● WHAT TO PRODUCE
Using the listing below, copy exactly the lines from the one containing "ATOM 68 C CA" to the one containing "ATOM 110 C C", both lines included, and no others.

● INPUT MATERIAL
--- START ---

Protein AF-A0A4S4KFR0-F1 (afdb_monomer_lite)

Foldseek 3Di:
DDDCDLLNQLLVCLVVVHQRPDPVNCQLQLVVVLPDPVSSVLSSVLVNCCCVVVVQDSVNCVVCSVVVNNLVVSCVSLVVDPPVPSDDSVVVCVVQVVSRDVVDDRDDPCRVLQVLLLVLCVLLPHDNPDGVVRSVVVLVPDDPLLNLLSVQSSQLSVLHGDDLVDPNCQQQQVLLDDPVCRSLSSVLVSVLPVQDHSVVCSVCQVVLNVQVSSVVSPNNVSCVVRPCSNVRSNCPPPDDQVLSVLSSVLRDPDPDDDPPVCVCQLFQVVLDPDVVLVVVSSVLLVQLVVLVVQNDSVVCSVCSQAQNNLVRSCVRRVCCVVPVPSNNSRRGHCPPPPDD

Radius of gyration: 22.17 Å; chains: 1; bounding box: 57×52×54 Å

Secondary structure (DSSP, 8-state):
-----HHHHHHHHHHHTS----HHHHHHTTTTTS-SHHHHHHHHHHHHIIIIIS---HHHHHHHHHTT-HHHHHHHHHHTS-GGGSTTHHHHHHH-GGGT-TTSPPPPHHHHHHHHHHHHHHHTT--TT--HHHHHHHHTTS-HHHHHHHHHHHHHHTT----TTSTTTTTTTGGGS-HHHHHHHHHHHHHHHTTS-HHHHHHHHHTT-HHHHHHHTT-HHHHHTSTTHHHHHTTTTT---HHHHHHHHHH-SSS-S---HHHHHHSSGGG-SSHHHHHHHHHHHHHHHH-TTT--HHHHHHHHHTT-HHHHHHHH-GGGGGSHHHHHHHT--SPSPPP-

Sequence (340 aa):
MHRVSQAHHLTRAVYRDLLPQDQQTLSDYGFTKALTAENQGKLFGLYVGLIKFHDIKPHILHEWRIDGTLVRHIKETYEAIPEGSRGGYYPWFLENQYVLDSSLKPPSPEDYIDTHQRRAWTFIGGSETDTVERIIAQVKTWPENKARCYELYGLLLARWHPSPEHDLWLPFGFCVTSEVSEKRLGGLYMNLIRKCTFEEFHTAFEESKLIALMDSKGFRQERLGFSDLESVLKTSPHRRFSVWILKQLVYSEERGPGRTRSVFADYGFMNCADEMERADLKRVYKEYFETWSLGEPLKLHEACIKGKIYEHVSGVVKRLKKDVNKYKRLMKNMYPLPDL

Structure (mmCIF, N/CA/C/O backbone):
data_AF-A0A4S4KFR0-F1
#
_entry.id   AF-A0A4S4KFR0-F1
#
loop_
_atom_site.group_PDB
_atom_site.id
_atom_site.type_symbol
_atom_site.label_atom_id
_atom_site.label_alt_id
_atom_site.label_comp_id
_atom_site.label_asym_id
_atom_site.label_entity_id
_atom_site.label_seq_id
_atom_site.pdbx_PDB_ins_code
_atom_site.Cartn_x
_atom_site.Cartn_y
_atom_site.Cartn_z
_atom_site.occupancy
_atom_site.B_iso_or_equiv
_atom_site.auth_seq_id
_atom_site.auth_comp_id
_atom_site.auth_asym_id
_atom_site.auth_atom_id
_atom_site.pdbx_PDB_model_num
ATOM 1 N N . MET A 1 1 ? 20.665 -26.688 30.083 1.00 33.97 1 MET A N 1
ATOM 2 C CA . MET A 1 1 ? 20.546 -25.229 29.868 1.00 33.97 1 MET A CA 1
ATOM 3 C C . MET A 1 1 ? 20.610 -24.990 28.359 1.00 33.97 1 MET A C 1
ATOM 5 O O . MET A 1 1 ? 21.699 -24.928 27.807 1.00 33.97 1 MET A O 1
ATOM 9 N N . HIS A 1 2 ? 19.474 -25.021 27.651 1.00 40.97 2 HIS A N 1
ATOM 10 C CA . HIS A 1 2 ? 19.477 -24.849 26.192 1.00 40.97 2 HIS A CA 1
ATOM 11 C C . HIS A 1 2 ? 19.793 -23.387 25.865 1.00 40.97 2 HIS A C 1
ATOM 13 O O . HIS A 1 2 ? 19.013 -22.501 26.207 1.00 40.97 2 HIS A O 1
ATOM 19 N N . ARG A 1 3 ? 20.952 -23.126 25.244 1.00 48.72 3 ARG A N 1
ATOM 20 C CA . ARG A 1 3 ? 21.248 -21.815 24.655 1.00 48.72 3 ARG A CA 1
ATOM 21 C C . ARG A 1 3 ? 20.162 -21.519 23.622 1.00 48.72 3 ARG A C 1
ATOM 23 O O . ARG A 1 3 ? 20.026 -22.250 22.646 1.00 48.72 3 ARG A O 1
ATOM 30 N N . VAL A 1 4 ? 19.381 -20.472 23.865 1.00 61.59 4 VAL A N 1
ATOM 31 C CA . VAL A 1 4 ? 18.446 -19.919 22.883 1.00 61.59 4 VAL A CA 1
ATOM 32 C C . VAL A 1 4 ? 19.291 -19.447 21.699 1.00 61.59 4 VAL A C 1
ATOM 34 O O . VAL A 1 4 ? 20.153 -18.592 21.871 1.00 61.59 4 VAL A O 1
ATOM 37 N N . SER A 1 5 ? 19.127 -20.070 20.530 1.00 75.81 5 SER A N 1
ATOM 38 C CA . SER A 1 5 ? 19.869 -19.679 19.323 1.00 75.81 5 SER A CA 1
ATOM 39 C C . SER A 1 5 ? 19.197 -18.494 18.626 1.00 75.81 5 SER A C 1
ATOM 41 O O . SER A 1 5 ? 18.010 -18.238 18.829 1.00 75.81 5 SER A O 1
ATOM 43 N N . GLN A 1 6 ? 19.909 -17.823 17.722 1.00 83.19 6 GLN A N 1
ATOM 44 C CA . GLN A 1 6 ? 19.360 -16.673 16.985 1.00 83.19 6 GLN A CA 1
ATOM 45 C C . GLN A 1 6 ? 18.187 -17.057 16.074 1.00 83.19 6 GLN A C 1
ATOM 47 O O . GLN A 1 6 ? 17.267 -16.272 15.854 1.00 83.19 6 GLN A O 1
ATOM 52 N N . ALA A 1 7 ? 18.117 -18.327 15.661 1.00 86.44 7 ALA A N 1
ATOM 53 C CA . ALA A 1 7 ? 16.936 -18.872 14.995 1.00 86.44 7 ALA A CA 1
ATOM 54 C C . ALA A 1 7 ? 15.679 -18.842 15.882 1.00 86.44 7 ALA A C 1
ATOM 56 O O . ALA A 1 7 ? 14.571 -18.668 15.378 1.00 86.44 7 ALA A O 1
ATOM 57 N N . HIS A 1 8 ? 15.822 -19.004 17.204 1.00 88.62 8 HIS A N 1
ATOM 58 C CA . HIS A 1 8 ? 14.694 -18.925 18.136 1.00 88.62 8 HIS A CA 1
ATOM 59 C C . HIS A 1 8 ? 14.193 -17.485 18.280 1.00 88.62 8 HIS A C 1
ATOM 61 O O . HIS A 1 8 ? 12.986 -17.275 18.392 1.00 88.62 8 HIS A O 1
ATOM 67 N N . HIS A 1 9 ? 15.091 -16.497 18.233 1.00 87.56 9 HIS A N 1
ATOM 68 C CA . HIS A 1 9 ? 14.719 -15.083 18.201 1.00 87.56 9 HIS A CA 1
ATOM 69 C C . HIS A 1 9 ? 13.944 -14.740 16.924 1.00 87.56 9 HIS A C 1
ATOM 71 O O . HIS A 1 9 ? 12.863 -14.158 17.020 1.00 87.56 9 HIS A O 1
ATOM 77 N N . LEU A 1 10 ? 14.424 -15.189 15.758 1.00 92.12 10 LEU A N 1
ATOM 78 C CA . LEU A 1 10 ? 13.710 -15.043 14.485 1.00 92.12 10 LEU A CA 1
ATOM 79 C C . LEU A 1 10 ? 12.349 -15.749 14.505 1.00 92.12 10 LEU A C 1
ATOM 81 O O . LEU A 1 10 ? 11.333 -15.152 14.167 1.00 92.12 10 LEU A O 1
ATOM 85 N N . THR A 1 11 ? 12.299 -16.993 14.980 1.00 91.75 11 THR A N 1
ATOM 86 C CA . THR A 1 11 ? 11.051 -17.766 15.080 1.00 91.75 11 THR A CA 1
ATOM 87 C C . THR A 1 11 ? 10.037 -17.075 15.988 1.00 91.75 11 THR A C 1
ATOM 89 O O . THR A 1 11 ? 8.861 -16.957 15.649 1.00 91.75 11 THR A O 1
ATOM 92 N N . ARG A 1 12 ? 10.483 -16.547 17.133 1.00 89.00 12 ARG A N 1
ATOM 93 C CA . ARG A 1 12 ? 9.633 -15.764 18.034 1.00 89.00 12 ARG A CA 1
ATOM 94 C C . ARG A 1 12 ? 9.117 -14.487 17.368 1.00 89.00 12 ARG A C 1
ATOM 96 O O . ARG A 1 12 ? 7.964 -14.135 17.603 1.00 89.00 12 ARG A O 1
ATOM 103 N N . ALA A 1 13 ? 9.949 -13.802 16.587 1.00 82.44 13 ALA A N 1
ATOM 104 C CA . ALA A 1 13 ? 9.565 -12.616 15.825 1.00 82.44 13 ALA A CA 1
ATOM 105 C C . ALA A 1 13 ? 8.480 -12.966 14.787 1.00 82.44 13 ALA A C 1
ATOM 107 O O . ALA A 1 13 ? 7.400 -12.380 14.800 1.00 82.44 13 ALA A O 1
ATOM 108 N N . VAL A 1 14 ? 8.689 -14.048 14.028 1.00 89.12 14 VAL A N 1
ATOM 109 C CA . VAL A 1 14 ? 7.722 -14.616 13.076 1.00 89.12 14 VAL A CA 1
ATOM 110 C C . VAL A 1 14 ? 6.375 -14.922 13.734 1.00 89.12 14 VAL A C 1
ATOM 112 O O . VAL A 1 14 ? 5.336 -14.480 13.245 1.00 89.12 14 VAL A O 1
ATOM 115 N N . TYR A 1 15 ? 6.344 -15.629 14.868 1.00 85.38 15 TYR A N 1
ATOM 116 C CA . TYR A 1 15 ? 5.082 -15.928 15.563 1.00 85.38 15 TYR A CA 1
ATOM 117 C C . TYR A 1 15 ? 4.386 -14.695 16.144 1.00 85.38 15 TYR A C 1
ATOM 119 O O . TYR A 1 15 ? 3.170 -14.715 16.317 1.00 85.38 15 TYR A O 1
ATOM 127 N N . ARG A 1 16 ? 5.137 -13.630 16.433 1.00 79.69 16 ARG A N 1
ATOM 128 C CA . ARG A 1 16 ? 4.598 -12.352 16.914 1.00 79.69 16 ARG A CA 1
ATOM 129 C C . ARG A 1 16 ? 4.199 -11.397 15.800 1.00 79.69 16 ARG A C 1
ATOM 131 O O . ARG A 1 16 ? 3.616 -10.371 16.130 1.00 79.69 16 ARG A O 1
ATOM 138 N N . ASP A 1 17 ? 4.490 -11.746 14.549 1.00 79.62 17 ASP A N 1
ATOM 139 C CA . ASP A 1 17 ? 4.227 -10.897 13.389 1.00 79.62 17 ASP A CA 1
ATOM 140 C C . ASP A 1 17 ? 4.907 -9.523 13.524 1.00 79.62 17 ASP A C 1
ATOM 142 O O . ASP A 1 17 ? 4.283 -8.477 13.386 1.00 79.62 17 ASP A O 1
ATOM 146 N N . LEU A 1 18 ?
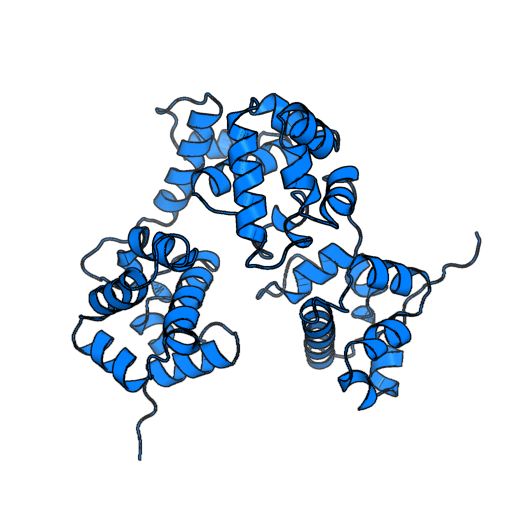 6.182 -9.547 13.921 1.00 78.31 18 LEU A N 1
ATOM 147 C CA . LEU A 1 18 ? 7.028 -8.368 14.098 1.00 78.31 18 LEU A CA 1
ATOM 148 C C . LEU A 1 18 ? 8.427 -8.672 13.573 1.00 78.31 18 LEU A C 1
ATOM 150 O O . LEU A 1 18 ? 8.929 -9.774 13.815 1.00 78.31 18 LEU A O 1
ATOM 154 N N . LEU A 1 19 ? 9.090 -7.689 12.959 1.00 76.25 19 LEU A N 1
ATOM 155 C CA . LEU A 1 19 ? 10.503 -7.806 12.600 1.00 76.25 19 LEU A CA 1
ATOM 156 C C . LEU A 1 19 ? 11.384 -8.164 13.819 1.00 76.25 19 LEU A C 1
ATOM 158 O O . LEU A 1 19 ? 11.122 -7.725 14.950 1.00 76.25 19 LEU A O 1
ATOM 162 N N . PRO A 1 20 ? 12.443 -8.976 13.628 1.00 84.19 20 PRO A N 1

--- END ---

● WRITTEN REPLY
ATOM 68 C CA . HIS A 1 9 ? 14.719 -15.083 18.201 1.00 87.56 9 HIS A CA 1
ATOM 69 C C . HIS A 1 9 ? 13.944 -14.740 16.924 1.00 87.56 9 HIS A C 1
ATOM 71 O O . HIS A 1 9 ? 12.863 -14.158 17.020 1.00 87.56 9 HIS A O 1
ATOM 77 N N . LEU A 1 10 ? 14.424 -15.189 15.758 1.00 92.12 10 LEU A N 1
ATOM 78 C CA . LEU A 1 10 ? 13.710 -15.043 14.485 1.00 92.12 10 LEU A CA 1
ATOM 79 C C . LEU A 1 10 ? 12.349 -15.749 14.505 1.00 92.12 10 LEU A C 1
ATOM 81 O O . LEU A 1 10 ? 11.333 -15.152 14.167 1.00 92.12 10 LEU A O 1
ATOM 85 N N . THR A 1 11 ? 12.299 -16.993 14.980 1.00 91.75 11 THR A N 1
ATOM 86 C CA . THR A 1 11 ? 11.051 -17.766 15.080 1.00 91.75 11 THR A CA 1
ATOM 87 C C . THR A 1 11 ? 10.037 -17.075 15.988 1.00 91.75 11 THR A C 1
ATOM 89 O O . THR A 1 11 ? 8.861 -16.957 15.649 1.00 91.75 11 THR A O 1
ATOM 92 N N . ARG A 1 12 ? 10.483 -16.547 17.133 1.00 89.00 12 ARG A N 1
ATOM 93 C CA . ARG A 1 12 ? 9.633 -15.764 18.034 1.00 89.00 12 ARG A CA 1
ATOM 94 C C . ARG A 1 12 ? 9.117 -14.487 17.368 1.00 89.00 12 ARG A C 1
ATOM 96 O O . ARG A 1 12 ? 7.964 -14.135 17.603 1.00 89.00 12 ARG A O 1
ATOM 103 N N . ALA A 1 13 ? 9.949 -13.802 16.587 1.00 82.44 13 ALA A N 1
ATOM 104 C CA . ALA A 1 13 ? 9.565 -12.616 15.825 1.00 82.44 13 ALA A CA 1
ATOM 105 C C . ALA A 1 13 ? 8.480 -12.966 14.787 1.00 82.44 13 ALA A C 1
ATOM 107 O O . ALA A 1 13 ? 7.400 -12.380 14.800 1.00 82.44 13 ALA A O 1
ATOM 108 N N . VAL A 1 14 ? 8.689 -14.048 14.028 1.00 89.12 14 VAL A N 1
ATOM 109 C CA . VAL A 1 14 ? 7.722 -14.616 13.076 1.00 89.12 14 VAL A CA 1
ATOM 110 C C . VAL A 1 14 ? 6.375 -14.922 13.734 1.00 89.12 14 VAL A C 1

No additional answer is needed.